Are we literally like five people on the entire planet running into this issue?
The five of us that found this thread, for sure.
I understand the concept of garbage-in-garbage-out, but it is nasty that older projects that ran fine for years, can now have hidden crashes that may occur totally unexpected when a rare condition is met. If a function exits early with a proper return value, all is well. But there may be a rare exit condition that makes it crash.
My projects are mostly hobby stuff, call it toys if you want. But I reckon many will use it for more serious stuff, and a lurking crash which only presents when a rare condition is met when you least expect it... This could happen with code that was previously tested and considered ok, but looses robustness only because it was compiled with a newer tool.

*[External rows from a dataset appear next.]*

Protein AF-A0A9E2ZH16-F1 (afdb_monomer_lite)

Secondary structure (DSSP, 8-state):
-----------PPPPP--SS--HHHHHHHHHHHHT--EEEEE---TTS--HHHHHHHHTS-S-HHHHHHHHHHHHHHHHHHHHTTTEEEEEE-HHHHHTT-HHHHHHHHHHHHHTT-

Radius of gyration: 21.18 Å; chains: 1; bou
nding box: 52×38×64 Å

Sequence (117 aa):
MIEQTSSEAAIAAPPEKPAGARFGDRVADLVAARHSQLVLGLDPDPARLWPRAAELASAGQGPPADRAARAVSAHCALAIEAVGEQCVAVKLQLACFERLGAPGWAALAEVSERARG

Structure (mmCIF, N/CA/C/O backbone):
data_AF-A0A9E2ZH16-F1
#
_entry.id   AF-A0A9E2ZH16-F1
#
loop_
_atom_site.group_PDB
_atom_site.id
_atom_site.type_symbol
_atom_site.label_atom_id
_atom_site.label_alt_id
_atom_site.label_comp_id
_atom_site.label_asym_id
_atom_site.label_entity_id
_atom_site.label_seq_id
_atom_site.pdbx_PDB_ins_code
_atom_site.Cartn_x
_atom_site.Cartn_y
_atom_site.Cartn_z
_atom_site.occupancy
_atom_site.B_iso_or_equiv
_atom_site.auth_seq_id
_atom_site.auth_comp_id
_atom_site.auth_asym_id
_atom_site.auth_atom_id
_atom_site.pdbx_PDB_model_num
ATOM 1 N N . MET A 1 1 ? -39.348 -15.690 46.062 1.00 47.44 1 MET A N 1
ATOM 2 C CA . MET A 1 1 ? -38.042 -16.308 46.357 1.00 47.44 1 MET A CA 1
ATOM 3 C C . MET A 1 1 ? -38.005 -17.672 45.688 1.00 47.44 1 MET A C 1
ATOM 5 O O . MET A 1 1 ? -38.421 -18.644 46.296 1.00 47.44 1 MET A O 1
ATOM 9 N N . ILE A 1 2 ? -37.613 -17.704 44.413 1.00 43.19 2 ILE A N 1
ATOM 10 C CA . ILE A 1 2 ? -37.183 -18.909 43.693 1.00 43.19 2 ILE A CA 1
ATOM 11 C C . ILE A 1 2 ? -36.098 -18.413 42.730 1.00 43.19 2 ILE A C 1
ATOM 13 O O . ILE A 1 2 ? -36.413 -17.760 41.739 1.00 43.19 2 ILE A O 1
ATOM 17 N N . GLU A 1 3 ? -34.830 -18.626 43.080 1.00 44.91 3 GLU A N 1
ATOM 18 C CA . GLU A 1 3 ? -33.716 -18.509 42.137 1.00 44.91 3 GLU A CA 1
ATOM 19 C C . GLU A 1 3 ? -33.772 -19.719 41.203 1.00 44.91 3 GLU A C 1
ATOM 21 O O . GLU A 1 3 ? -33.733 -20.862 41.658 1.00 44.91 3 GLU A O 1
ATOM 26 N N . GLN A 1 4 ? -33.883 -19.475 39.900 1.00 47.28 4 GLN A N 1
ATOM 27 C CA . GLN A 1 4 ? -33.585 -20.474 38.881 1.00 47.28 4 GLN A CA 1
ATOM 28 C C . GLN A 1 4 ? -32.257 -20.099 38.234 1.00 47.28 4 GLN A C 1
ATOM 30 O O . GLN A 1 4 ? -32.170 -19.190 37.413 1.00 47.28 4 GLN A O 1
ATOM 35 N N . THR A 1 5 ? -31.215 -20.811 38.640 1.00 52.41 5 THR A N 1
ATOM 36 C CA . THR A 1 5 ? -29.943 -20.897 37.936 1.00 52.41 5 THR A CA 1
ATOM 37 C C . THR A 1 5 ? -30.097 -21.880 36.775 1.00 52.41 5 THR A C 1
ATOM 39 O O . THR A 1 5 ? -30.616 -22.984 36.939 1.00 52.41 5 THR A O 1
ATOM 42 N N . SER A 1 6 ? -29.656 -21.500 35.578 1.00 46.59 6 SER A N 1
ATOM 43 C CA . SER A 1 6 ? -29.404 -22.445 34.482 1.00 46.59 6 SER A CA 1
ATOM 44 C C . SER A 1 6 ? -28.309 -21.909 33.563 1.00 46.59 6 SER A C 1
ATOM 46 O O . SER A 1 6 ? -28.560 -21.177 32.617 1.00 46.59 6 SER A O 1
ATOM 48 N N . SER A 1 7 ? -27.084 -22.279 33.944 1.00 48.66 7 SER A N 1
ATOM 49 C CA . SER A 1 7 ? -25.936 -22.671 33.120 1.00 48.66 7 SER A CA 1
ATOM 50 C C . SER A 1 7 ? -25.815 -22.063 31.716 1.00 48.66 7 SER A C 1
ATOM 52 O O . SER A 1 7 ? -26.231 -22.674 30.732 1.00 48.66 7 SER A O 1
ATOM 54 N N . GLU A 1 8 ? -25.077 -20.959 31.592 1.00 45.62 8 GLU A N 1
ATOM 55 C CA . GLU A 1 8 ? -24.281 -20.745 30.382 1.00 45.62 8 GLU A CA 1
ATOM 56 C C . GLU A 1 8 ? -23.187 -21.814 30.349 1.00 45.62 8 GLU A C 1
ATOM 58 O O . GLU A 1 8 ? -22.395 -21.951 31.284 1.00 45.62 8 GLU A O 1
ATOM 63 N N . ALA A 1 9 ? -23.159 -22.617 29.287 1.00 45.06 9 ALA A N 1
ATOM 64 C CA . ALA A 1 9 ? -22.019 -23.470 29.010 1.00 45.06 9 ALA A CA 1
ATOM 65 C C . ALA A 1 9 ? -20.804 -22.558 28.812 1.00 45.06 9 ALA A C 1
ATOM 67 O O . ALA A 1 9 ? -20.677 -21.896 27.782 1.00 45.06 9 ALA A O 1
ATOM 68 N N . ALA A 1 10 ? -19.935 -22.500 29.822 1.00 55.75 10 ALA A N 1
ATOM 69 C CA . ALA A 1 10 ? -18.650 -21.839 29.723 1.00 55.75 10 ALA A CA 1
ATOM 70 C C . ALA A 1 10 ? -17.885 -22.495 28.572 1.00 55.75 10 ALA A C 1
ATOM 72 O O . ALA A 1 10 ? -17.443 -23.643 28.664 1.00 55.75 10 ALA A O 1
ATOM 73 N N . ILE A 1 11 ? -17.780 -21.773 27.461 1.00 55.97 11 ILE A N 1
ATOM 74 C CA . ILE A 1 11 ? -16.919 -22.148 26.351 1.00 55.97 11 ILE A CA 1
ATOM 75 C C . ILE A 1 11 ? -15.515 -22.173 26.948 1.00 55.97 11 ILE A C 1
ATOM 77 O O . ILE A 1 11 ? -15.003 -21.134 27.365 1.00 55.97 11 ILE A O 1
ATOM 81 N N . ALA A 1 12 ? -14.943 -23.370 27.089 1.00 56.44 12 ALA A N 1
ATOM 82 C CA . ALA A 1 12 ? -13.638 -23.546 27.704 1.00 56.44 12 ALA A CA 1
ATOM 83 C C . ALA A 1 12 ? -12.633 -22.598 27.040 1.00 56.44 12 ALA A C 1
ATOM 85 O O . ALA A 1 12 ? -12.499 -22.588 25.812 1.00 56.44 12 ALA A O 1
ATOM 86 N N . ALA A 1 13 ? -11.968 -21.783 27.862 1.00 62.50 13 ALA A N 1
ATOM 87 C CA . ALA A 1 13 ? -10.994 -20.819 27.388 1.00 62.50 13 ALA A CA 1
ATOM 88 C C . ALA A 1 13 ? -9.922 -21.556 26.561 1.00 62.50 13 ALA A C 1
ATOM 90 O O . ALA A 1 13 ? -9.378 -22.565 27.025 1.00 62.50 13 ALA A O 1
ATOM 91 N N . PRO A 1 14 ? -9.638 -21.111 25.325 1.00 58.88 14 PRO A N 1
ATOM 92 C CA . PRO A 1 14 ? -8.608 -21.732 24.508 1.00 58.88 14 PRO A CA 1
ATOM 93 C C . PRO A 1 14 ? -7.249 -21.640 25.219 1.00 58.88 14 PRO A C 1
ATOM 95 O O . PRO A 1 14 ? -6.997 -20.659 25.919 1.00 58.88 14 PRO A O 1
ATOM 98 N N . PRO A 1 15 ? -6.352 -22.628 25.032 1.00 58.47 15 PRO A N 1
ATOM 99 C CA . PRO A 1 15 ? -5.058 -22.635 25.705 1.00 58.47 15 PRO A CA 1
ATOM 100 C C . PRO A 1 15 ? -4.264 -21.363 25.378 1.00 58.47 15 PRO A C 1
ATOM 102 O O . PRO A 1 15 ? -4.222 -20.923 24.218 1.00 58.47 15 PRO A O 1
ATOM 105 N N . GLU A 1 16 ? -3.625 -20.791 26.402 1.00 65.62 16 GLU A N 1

@Frank-Bemelman in my case, I have several units running jig tests at my workplace, cause I found these cute boards with a glued on oled display. On the other hand, the same boards run my amateur astronomy rig, a nice testing ground before I put code to a more serious board. This is how it crashed my astronomy rig, leading me to spend the christmas tracing the issue to exactly here, to this thread.

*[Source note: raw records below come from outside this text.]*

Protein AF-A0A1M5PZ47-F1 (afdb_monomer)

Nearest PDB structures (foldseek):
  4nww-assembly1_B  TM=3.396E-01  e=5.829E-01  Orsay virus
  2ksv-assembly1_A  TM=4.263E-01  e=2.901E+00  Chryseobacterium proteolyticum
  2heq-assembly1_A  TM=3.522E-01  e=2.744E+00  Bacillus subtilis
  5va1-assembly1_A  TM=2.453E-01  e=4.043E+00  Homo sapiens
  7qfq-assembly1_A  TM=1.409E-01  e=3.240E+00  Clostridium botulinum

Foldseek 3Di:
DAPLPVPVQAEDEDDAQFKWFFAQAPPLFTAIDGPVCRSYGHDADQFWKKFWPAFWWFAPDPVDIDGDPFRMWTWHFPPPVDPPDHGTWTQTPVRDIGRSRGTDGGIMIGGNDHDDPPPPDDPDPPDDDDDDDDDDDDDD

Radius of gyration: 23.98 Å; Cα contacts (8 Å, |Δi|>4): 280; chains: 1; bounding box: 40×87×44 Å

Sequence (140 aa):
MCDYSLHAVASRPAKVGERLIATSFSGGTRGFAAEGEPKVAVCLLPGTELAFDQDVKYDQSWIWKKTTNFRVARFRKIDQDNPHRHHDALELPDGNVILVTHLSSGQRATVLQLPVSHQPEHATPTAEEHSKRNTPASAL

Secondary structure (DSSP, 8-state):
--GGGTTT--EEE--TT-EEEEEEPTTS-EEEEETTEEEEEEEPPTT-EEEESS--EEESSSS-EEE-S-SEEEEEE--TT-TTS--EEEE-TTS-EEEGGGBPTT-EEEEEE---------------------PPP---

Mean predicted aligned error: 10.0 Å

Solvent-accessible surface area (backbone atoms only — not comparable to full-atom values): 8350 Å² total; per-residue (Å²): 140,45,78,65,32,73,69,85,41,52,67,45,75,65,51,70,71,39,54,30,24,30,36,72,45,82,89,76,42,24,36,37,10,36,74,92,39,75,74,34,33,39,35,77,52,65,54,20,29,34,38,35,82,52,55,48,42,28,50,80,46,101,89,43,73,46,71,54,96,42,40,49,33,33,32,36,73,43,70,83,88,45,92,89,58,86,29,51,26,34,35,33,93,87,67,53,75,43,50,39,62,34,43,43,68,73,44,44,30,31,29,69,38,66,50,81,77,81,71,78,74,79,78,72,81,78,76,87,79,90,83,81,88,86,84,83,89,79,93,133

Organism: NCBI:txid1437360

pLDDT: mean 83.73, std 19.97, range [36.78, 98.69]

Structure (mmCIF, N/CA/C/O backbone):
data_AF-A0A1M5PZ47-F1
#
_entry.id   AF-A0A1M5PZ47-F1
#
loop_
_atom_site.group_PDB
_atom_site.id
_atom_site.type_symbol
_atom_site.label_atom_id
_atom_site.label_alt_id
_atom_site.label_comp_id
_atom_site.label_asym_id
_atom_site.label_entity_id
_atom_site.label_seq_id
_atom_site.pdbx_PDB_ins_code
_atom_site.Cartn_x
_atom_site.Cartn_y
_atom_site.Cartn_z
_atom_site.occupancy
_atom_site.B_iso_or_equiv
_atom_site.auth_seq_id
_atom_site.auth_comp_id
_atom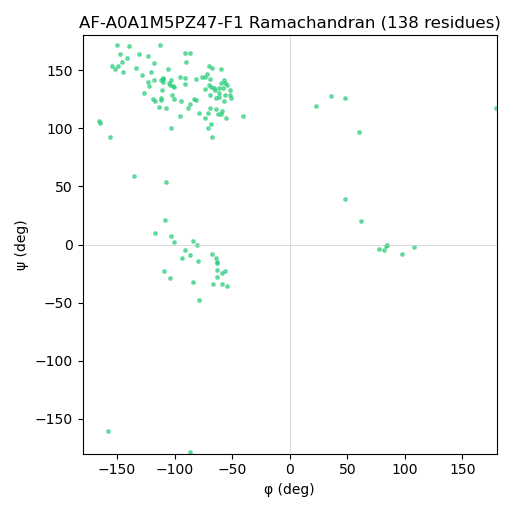_site.auth_asym_id
_atom_site.auth_atom_id
_atom_site.pdbx_PDB_model_num
ATOM 1 N N . MET A 1 1 ? 12.410 -5.212 5.366 1.00 64.94 1 MET A N 1
ATOM 2 C CA . MET A 1 1 ? 12.390 -3.778 5.012 1.00 64.94 1 MET A CA 1
ATOM 3 C C . MET A 1 1 ? 11.868 -3.669 3.584 1.00 64.94 1 MET A C 1
ATOM 5 O O . MET A 1 1 ? 12.267 -4.487 2.766 1.00 64.94 1 MET A O 1
ATOM 9 N N . CYS A 1 2 ? 10.932 -2.759 3.321 1.00 79.62 2 CYS A N 1
ATOM 10 C CA . CYS A 1 2 ? 10.276 -2.539 2.020 1.00 79.62 2 CYS A CA 1
ATOM 11 C C . CYS A 1 2 ? 10.666 -1.176 1.443 1.00 79.62 2 CYS A C 1
ATOM 13 O O . CYS A 1 2 ? 11.276 -0.367 2.150 1.00 79.62 2 CYS A O 1
ATOM 15 N N . ASP A 1 3 ? 10.292 -0.885 0.201 1.00 78.31 3 ASP A N 1
ATOM 16 C CA . ASP A 1 3 ? 10.836 0.265 -0.527 1.00 78.31 3 ASP A CA 1
ATOM 17 C C . ASP A 1 3 ? 10.406 1.597 0.103 1.00 78.31 3 ASP A C 1
ATOM 19 O O . ASP A 1 3 ? 11.182 2.545 0.184 1.00 78.31 3 ASP A O 1
ATOM 23 N N . TYR A 1 4 ? 9.193 1.666 0.652 1.00 70.19 4 TYR A N 1
ATOM 24 C CA . TYR A 1 4 ? 8.707 2.853 1.368 1.00 70.19 4 TYR A CA 1
ATOM 25 C C . TYR A 1 4 ? 9.201 2.959 2.822 1.00 70.19 4 TYR A C 1
ATOM 27 O O . TYR A 1 4 ? 8.895 3.944 3.488 1.00 70.19 4 TYR A O 1
ATOM 35 N N . SER A 1 5 ? 9.992 1.997 3.315 1.00 67.38 5 SER A N 1
ATOM 36 C CA . SER A 1 5 ? 10.646 2.061 4.639 1.00 67.38 5 SER A CA 1
ATOM 37 C C . SER A 1 5 ? 12.129 2.462 4.587 1.00 67.38 5 SER A C 1
ATOM 39 O O . SER A 1 5 ? 12.775 2.544 5.628 1.00 67.38 5 SER A O 1
ATOM 41 N N . LEU A 1 6 ? 12.676 2.746 3.395 1.00 60.38 6 LEU A N 1
ATOM 42 C CA . LEU A 1 6 ? 14.108 3.008 3.173 1.00 60.38 6 LEU A CA 1
ATOM 43 C C . LEU A 1 6 ? 14.671 4.262 3.880 1.00 60.38 6 LEU A C 1
ATOM 45 O O . LEU A 1 6 ? 15.884 4.368 4.037 1.00 60.38 6 LEU A O 1
ATOM 49 N N . HIS A 1 7 ? 13.834 5.186 4.365 1.00 62.53 7 HIS A N 1
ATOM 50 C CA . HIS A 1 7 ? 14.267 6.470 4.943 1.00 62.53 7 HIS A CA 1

Long story short, from a PR perspective, this breaking change just casts a shadow onto the entire playground of esp32's. We are people, writing bad code in general. I am grateful the days of x86 assembly are over, and I can finally focus on writing stuff instead of counting the bits. And here we are, counting the bits, again.
Probably the reason that more people aren't blowing this thread up, is because it is extremely difficult to pin down the cause/source of this bug. Only programmers that have notable debugging skills will be able to figure out why their project bootloops "after I put that new library in"--as the ESP32 chips' crash debug outputs by themselves simply won't point you anywhere close to the right location.

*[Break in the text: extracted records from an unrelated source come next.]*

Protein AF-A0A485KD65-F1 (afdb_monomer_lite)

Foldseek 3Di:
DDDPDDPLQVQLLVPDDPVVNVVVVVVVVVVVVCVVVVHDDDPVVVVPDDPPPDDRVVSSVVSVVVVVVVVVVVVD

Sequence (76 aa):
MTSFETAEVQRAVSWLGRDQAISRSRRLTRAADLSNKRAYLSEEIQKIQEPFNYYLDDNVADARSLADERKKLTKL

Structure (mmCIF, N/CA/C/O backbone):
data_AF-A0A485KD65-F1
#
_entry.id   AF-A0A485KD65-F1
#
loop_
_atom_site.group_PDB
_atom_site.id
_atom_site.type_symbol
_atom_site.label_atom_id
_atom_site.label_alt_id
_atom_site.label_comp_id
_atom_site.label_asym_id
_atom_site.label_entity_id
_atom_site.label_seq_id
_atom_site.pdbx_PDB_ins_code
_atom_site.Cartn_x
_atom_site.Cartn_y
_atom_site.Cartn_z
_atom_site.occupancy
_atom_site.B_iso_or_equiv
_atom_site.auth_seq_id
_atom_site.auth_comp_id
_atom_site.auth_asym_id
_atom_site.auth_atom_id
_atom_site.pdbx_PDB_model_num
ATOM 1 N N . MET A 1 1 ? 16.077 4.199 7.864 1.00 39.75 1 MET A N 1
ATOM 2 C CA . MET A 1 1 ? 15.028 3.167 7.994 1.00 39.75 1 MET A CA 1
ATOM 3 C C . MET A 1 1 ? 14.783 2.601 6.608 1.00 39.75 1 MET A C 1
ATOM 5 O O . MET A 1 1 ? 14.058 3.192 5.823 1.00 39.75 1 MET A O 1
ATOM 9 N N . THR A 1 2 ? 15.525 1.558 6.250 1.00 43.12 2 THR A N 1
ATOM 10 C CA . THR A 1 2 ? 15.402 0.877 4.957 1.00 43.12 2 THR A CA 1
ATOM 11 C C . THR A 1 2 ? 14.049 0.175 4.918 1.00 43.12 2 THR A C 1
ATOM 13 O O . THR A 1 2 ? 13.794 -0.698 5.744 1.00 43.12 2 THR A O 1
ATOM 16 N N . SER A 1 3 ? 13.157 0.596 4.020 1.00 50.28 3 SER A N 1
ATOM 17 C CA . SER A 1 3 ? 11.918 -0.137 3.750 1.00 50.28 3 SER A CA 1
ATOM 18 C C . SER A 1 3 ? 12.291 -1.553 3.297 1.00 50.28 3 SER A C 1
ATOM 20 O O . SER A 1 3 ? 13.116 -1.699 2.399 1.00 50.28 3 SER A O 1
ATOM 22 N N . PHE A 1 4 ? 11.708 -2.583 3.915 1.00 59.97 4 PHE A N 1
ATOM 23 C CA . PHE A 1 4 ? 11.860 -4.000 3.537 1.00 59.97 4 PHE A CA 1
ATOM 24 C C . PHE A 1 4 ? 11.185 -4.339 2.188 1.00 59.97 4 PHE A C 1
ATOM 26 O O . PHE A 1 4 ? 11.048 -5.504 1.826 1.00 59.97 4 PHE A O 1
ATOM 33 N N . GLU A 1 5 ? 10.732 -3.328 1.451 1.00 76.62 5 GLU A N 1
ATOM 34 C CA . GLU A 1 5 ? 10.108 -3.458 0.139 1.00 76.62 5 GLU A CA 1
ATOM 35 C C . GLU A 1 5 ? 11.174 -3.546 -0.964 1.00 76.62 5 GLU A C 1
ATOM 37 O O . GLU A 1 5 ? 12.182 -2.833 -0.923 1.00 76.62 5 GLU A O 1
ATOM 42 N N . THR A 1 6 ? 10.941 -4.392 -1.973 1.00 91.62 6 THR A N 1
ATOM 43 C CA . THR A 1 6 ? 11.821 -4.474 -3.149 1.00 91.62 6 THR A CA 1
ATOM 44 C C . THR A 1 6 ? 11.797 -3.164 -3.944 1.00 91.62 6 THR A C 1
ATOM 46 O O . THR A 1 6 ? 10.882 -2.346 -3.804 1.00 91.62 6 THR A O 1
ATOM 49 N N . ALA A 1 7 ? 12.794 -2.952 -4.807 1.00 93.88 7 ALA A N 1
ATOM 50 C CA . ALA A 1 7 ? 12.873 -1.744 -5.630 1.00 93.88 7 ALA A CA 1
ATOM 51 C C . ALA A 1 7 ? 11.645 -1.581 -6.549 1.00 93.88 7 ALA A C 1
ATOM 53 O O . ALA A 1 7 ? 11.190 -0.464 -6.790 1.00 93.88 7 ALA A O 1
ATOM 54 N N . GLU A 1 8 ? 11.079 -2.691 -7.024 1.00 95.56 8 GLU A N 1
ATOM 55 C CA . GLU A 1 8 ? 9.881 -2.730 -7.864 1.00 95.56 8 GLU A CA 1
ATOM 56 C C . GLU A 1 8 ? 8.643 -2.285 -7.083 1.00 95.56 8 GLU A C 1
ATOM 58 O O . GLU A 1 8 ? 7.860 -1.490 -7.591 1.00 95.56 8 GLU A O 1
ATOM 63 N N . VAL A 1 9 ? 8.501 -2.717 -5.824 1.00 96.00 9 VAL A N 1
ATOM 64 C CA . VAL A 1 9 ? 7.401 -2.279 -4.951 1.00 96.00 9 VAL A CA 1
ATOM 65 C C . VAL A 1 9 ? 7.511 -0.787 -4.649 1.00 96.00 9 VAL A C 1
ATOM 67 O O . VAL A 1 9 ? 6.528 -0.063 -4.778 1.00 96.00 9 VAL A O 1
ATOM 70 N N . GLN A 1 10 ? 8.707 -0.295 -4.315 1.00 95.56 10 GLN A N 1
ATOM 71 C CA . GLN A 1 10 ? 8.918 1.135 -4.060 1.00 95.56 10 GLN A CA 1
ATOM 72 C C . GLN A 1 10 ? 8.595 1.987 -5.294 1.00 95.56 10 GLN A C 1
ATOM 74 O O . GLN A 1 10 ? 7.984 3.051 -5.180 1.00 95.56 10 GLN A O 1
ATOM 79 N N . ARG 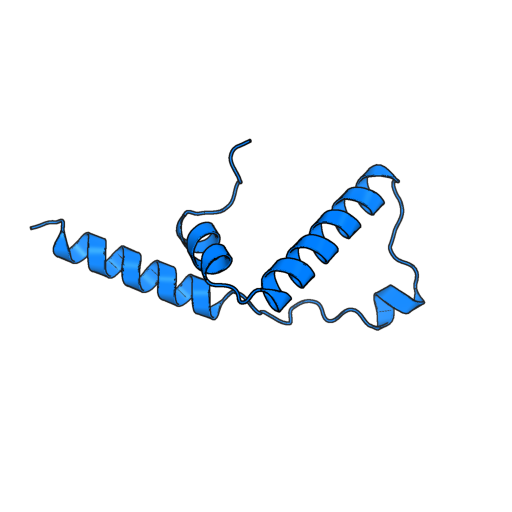A 1 11 ? 8.966 1.497 -6.482 1.00 96.12 11 ARG A N 1
ATOM 80 C CA . ARG A 1 11 ? 8.650 2.137 -7.761 1.00 96.12 11 ARG A CA 1
ATOM 81 C C . ARG A 1 11 ? 7.151 2.110 -8.066 1.00 96.12 11 ARG A C 1
ATOM 83 O O . ARG A 1 11 ? 6.598 3.133 -8.440 1.00 96.12 11 ARG A O 1
ATOM 90 N N . ALA A 1 12 ? 6.483 0.983 -7.848 1.00 97.69 12 ALA A N 1
ATOM 91 C CA . ALA A 1 12 ? 5.038 0.869 -8.018 1.00 97.69 12 ALA A CA 1
ATOM 92 C C . ALA A 1 12 ? 4.271 1.816 -7.078 1.00 97.69 12 ALA A C 1
ATOM 94 O O . ALA A 1 12 ? 3.292 2.444 -7.481 1.00 97.69 12 ALA A O 1
ATOM 95 N N . VAL A 1 13 ? 4.734 1.966 -5.830 1.00 96.81 13 VAL A N 1
ATOM 96 C CA . VAL A 1 13 ? 4.147 2.899 -4.856 1.00 96.81 13 VAL A CA 1
ATOM 97 C C . VAL A 1 13 ? 4.317 4.354 -5.297 1.00 96.81 13 VAL A C 1
ATOM 99 O O . VAL A 1 13 ? 3.405 5.151 -5.076 1.00 96.81 13 VAL A O 1
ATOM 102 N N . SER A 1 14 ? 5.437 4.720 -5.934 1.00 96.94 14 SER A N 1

This is how it crashed my astronomy rig, leading me to spend the christmas tracing the issue to exactly here, to this thread.
yup, it's not an easy bug to track down! Took me most of a day the first time, and more like a few hours the most recent time. It's the weirdest thing, when your subroutine mysteriously loops back on itself infinitely until the processor crashes due to WDT or stack fouling...
And it is a sort of a time bomb. I bet there are thousands of c functions in github projects just waiting for a compile and crash. People tend to stick to their setup as long as possible, but sooner or later they will upgrade for whatever reason, and then it happens. Like a melting ice cap.
In my case it was related to button presses and beeps, buttons being multiplexed cause not enough pins to begin with, in the meanwhile I read the tone function, previously a polyfill, now went into the os, into the multithreading, with message queues and stuff, ... I suspected ESDs initially, so went crazy by isolating the front panel with optos, read a ton of docs and forums about the ADC, cause maybe some code there, perhaps mixed in with the wifi, what about the led_c used to generate the pwm for the buzzer... just to be sure, methodically eliminating every possible culprit, installing and removing the 1.x, cross compiling with all versions to see the behaviors, only to find out that I had a missing return somewhere in my code, and that the 2.x codebase handled it differently than 1.x.
I stumbled about the exact same topicc(multiple times now).
How about -Werror=return-type
? This would point users of all professional level to the right location before the bootloop appears.